PROBLEM TO WORK ON: From the entries below, return only the lines starting at the one that contains "ATOM 112 C C" and ending at the one that contains "ATOM 118 C C", exactly as they stand.

MATERIAL SUPPLIED:
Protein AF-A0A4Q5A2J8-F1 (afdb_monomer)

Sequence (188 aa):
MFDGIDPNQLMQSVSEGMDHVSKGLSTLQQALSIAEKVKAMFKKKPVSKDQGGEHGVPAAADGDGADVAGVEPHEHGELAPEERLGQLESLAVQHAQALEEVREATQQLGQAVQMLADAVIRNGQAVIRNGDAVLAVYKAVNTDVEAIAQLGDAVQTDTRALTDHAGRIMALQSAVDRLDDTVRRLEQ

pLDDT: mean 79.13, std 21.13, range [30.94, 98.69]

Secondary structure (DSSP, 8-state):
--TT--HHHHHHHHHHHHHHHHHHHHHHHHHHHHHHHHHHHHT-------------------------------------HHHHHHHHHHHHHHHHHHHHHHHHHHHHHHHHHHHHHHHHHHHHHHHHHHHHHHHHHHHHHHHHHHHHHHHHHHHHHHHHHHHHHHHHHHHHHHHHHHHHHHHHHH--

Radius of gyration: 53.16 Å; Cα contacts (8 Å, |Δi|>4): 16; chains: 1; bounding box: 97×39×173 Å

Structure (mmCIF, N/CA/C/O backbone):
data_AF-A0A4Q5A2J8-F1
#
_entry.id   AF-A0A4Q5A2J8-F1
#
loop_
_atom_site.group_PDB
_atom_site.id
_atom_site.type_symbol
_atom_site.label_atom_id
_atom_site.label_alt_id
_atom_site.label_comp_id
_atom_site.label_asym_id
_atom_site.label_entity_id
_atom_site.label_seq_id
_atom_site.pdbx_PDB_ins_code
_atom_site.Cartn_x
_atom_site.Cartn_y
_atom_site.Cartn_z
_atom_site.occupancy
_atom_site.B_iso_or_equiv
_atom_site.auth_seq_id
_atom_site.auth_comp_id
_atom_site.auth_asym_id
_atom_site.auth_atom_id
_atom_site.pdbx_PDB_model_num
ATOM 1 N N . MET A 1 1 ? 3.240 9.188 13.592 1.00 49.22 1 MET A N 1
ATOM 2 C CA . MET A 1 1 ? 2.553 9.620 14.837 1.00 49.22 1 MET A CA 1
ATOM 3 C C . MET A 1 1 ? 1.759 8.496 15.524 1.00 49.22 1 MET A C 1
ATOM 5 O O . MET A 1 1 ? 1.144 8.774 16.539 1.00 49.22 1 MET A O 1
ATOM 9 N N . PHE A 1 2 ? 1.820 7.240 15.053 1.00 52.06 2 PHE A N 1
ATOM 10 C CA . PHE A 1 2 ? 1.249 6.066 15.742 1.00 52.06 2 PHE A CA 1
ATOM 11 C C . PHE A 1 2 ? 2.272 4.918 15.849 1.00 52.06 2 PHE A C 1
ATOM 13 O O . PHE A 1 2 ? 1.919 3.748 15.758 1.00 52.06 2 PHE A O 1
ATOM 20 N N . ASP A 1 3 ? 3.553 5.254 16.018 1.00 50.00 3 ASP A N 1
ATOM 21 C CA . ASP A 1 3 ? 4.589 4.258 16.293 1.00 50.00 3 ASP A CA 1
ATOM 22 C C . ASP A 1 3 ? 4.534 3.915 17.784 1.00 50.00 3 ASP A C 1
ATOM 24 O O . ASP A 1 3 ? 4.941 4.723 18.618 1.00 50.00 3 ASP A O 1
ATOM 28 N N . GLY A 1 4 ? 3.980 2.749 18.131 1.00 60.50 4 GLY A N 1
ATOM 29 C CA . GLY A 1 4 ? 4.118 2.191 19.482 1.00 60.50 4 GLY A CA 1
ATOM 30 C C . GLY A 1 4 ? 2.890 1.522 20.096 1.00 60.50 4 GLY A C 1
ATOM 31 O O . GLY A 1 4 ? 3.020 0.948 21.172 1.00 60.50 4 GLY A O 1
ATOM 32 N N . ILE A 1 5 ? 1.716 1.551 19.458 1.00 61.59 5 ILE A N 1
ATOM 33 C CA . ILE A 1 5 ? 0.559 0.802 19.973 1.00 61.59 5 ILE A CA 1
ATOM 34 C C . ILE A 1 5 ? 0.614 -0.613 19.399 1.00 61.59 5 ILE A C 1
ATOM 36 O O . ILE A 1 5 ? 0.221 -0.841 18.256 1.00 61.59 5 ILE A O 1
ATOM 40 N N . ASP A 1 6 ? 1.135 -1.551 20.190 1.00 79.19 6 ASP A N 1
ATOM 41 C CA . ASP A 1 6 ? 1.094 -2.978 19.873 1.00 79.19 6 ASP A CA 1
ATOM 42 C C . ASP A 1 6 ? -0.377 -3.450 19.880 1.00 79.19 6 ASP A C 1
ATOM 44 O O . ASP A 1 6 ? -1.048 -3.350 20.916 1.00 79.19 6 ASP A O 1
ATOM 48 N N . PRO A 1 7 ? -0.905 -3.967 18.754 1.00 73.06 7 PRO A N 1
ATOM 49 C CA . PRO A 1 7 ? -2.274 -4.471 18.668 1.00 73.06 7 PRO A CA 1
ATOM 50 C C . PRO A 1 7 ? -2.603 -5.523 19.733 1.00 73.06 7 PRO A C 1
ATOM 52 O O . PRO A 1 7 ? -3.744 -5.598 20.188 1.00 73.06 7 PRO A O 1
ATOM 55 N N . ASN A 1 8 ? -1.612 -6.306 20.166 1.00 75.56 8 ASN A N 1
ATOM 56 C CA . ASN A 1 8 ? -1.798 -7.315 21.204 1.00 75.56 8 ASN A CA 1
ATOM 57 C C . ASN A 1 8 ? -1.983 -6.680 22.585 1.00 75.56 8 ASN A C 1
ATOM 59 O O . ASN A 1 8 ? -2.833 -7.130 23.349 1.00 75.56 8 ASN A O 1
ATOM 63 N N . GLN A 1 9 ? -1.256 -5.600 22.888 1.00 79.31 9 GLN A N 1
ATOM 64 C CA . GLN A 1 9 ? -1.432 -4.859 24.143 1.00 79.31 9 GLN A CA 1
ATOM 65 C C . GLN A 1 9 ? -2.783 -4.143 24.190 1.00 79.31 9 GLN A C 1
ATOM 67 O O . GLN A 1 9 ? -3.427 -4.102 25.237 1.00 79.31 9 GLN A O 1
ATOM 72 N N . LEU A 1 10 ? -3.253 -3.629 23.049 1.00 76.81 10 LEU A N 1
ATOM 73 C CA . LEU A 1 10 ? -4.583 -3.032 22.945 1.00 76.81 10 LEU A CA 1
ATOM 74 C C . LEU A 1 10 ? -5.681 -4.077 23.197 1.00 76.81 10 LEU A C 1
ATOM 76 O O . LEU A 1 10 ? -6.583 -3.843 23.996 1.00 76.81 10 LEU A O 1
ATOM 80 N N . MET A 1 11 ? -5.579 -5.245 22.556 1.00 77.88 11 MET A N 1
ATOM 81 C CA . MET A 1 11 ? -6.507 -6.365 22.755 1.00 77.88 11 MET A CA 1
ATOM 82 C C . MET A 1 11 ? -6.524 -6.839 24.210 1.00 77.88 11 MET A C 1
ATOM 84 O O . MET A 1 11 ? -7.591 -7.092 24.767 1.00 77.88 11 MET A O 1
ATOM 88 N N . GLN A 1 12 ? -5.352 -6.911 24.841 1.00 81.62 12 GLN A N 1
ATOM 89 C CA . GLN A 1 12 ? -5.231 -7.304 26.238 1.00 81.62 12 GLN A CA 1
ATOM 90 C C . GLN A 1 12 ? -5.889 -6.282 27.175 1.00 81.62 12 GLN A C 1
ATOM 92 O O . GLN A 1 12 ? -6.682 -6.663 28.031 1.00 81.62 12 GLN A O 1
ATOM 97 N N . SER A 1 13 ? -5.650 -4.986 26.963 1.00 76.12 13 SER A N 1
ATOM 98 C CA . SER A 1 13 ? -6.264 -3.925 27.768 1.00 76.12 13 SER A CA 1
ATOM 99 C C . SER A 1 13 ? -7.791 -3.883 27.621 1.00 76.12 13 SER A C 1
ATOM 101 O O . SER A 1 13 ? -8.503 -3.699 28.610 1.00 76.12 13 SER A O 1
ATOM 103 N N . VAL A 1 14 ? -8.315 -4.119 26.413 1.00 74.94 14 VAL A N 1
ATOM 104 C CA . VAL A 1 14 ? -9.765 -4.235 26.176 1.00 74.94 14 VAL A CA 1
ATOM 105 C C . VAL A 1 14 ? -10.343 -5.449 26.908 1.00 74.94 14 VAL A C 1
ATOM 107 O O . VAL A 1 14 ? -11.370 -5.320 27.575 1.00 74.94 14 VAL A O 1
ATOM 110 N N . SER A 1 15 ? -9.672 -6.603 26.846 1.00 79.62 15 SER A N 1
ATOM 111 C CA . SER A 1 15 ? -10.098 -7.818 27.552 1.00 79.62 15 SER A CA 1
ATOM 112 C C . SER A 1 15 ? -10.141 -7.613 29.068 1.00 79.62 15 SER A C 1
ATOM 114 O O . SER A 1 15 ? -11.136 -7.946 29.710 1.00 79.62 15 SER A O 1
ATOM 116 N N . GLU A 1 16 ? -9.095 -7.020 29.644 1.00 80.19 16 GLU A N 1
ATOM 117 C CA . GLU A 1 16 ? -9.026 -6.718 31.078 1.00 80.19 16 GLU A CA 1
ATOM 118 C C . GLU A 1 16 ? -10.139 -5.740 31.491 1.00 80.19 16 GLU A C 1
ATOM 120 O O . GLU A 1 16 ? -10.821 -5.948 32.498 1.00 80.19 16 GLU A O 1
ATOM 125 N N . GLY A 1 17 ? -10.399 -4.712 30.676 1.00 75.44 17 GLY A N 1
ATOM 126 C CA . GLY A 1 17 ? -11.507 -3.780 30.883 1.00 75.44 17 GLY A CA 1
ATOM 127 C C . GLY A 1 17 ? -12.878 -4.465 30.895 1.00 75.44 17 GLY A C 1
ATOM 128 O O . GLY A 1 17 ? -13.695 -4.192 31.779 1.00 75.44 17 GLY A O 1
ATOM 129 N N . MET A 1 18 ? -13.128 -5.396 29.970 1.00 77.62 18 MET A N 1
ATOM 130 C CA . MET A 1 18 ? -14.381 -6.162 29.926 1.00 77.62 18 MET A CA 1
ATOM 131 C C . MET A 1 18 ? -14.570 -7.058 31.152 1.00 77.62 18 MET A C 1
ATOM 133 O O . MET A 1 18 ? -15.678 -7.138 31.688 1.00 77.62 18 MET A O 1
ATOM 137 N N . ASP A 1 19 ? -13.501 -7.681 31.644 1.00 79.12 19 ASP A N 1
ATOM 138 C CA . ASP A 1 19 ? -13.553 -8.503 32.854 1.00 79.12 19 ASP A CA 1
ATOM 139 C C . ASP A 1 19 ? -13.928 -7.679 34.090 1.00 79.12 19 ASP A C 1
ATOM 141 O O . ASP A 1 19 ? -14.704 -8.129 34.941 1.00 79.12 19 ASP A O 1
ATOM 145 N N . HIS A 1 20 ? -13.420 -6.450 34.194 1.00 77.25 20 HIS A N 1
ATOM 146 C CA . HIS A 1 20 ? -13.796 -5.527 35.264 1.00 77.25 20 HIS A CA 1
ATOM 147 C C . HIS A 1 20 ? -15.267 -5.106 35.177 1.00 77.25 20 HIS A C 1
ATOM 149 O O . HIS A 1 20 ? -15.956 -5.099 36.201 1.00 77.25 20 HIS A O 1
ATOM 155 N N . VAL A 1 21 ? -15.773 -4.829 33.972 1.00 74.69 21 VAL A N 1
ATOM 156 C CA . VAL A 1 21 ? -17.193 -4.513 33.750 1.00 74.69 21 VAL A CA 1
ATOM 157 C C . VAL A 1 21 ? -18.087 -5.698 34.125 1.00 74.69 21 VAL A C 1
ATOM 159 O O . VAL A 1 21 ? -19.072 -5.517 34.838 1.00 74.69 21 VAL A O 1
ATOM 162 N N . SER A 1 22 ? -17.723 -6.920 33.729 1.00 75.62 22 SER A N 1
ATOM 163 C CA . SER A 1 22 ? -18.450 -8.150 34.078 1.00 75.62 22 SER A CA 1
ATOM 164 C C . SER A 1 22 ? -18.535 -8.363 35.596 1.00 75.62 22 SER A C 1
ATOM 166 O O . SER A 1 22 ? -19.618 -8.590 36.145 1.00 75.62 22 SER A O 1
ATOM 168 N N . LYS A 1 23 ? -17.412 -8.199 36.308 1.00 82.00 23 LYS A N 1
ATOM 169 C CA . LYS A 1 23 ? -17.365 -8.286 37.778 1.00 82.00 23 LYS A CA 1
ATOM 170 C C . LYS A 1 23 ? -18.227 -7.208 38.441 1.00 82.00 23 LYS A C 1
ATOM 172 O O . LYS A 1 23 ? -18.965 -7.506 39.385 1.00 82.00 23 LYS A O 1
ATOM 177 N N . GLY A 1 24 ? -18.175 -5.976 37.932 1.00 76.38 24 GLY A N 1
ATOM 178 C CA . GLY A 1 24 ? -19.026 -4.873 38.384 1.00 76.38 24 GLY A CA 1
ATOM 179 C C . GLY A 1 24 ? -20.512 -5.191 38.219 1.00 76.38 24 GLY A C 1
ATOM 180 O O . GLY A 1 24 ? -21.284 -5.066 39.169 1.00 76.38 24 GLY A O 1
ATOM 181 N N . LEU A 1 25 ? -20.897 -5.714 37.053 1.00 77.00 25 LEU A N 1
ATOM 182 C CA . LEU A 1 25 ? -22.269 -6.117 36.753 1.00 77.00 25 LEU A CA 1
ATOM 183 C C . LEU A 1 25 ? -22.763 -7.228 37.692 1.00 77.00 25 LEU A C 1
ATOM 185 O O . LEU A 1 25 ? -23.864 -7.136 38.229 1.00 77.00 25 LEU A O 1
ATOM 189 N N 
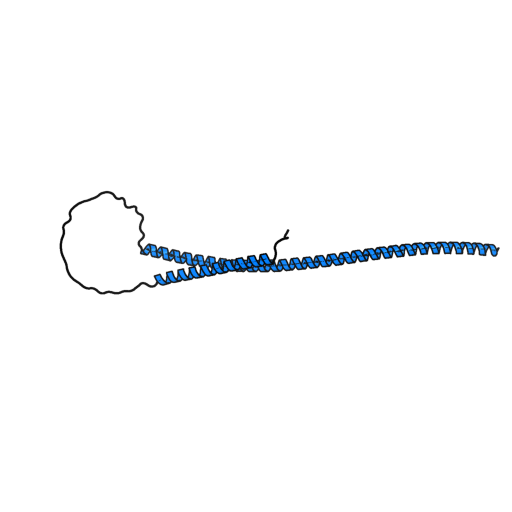. SER A 1 26 ? -21.933 -8.242 37.948 1.00 77.81 26 SER A N 1
ATOM 190 C CA . SER A 1 26 ? -22.249 -9.321 38.893 1.00 77.81 26 SER A CA 1
ATOM 191 C C . SER A 1 26 ? -22.450 -8.800 40.320 1.00 77.81 26 SER A C 1
ATOM 193 O O . SER A 1 26 ? -23.299 -9.312 41.052 1.00 77.81 26 SER A O 1
ATOM 195 N N . THR A 1 27 ? -21.678 -7.792 40.726 1.00 78.69 27 THR A N 1
ATOM 196 C CA . THR A 1 27 ? -21.773 -7.183 42.063 1.00 78.69 27 THR A CA 1
ATOM 197 C C . THR A 1 27 ? -23.071 -6.387 42.203 1.00 78.69 27 THR A C 1
ATOM 199 O O . THR A 1 27 ? -23.785 -6.538 43.194 1.00 78.69 27 THR A O 1
ATOM 202 N N . LEU A 1 28 ? -23.434 -5.611 41.177 1.00 71.75 28 LEU A N 1
ATOM 203 C CA . LEU A 1 28 ? -24.719 -4.906 41.107 1.00 71.75 28 LEU A CA 1
ATOM 204 C C . LEU A 1 28 ? -25.900 -5.882 41.172 1.00 71.75 28 LEU A C 1
ATOM 206 O O . LEU A 1 28 ? -26.866 -5.647 41.893 1.00 71.75 28 LEU A O 1
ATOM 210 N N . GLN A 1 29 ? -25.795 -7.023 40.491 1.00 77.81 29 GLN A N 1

SOLUTION:
ATOM 112 C C . SER A 1 15 ? -10.141 -7.613 29.068 1.00 79.62 15 SER A C 1
ATOM 114 O O . SER A 1 15 ? -11.136 -7.946 29.710 1.00 79.62 15 SER A O 1
ATOM 116 N N . GLU A 1 16 ? -9.095 -7.020 29.644 1.00 80.19 16 GLU A N 1
ATOM 117 C CA . GLU A 1 16 ? -9.026 -6.718 31.078 1.00 80.19 16 GLU A CA 1
ATOM 118 C C . GLU A 1 16 ? -10.139 -5.740 31.491 1.00 80.19 16 GLU A C 1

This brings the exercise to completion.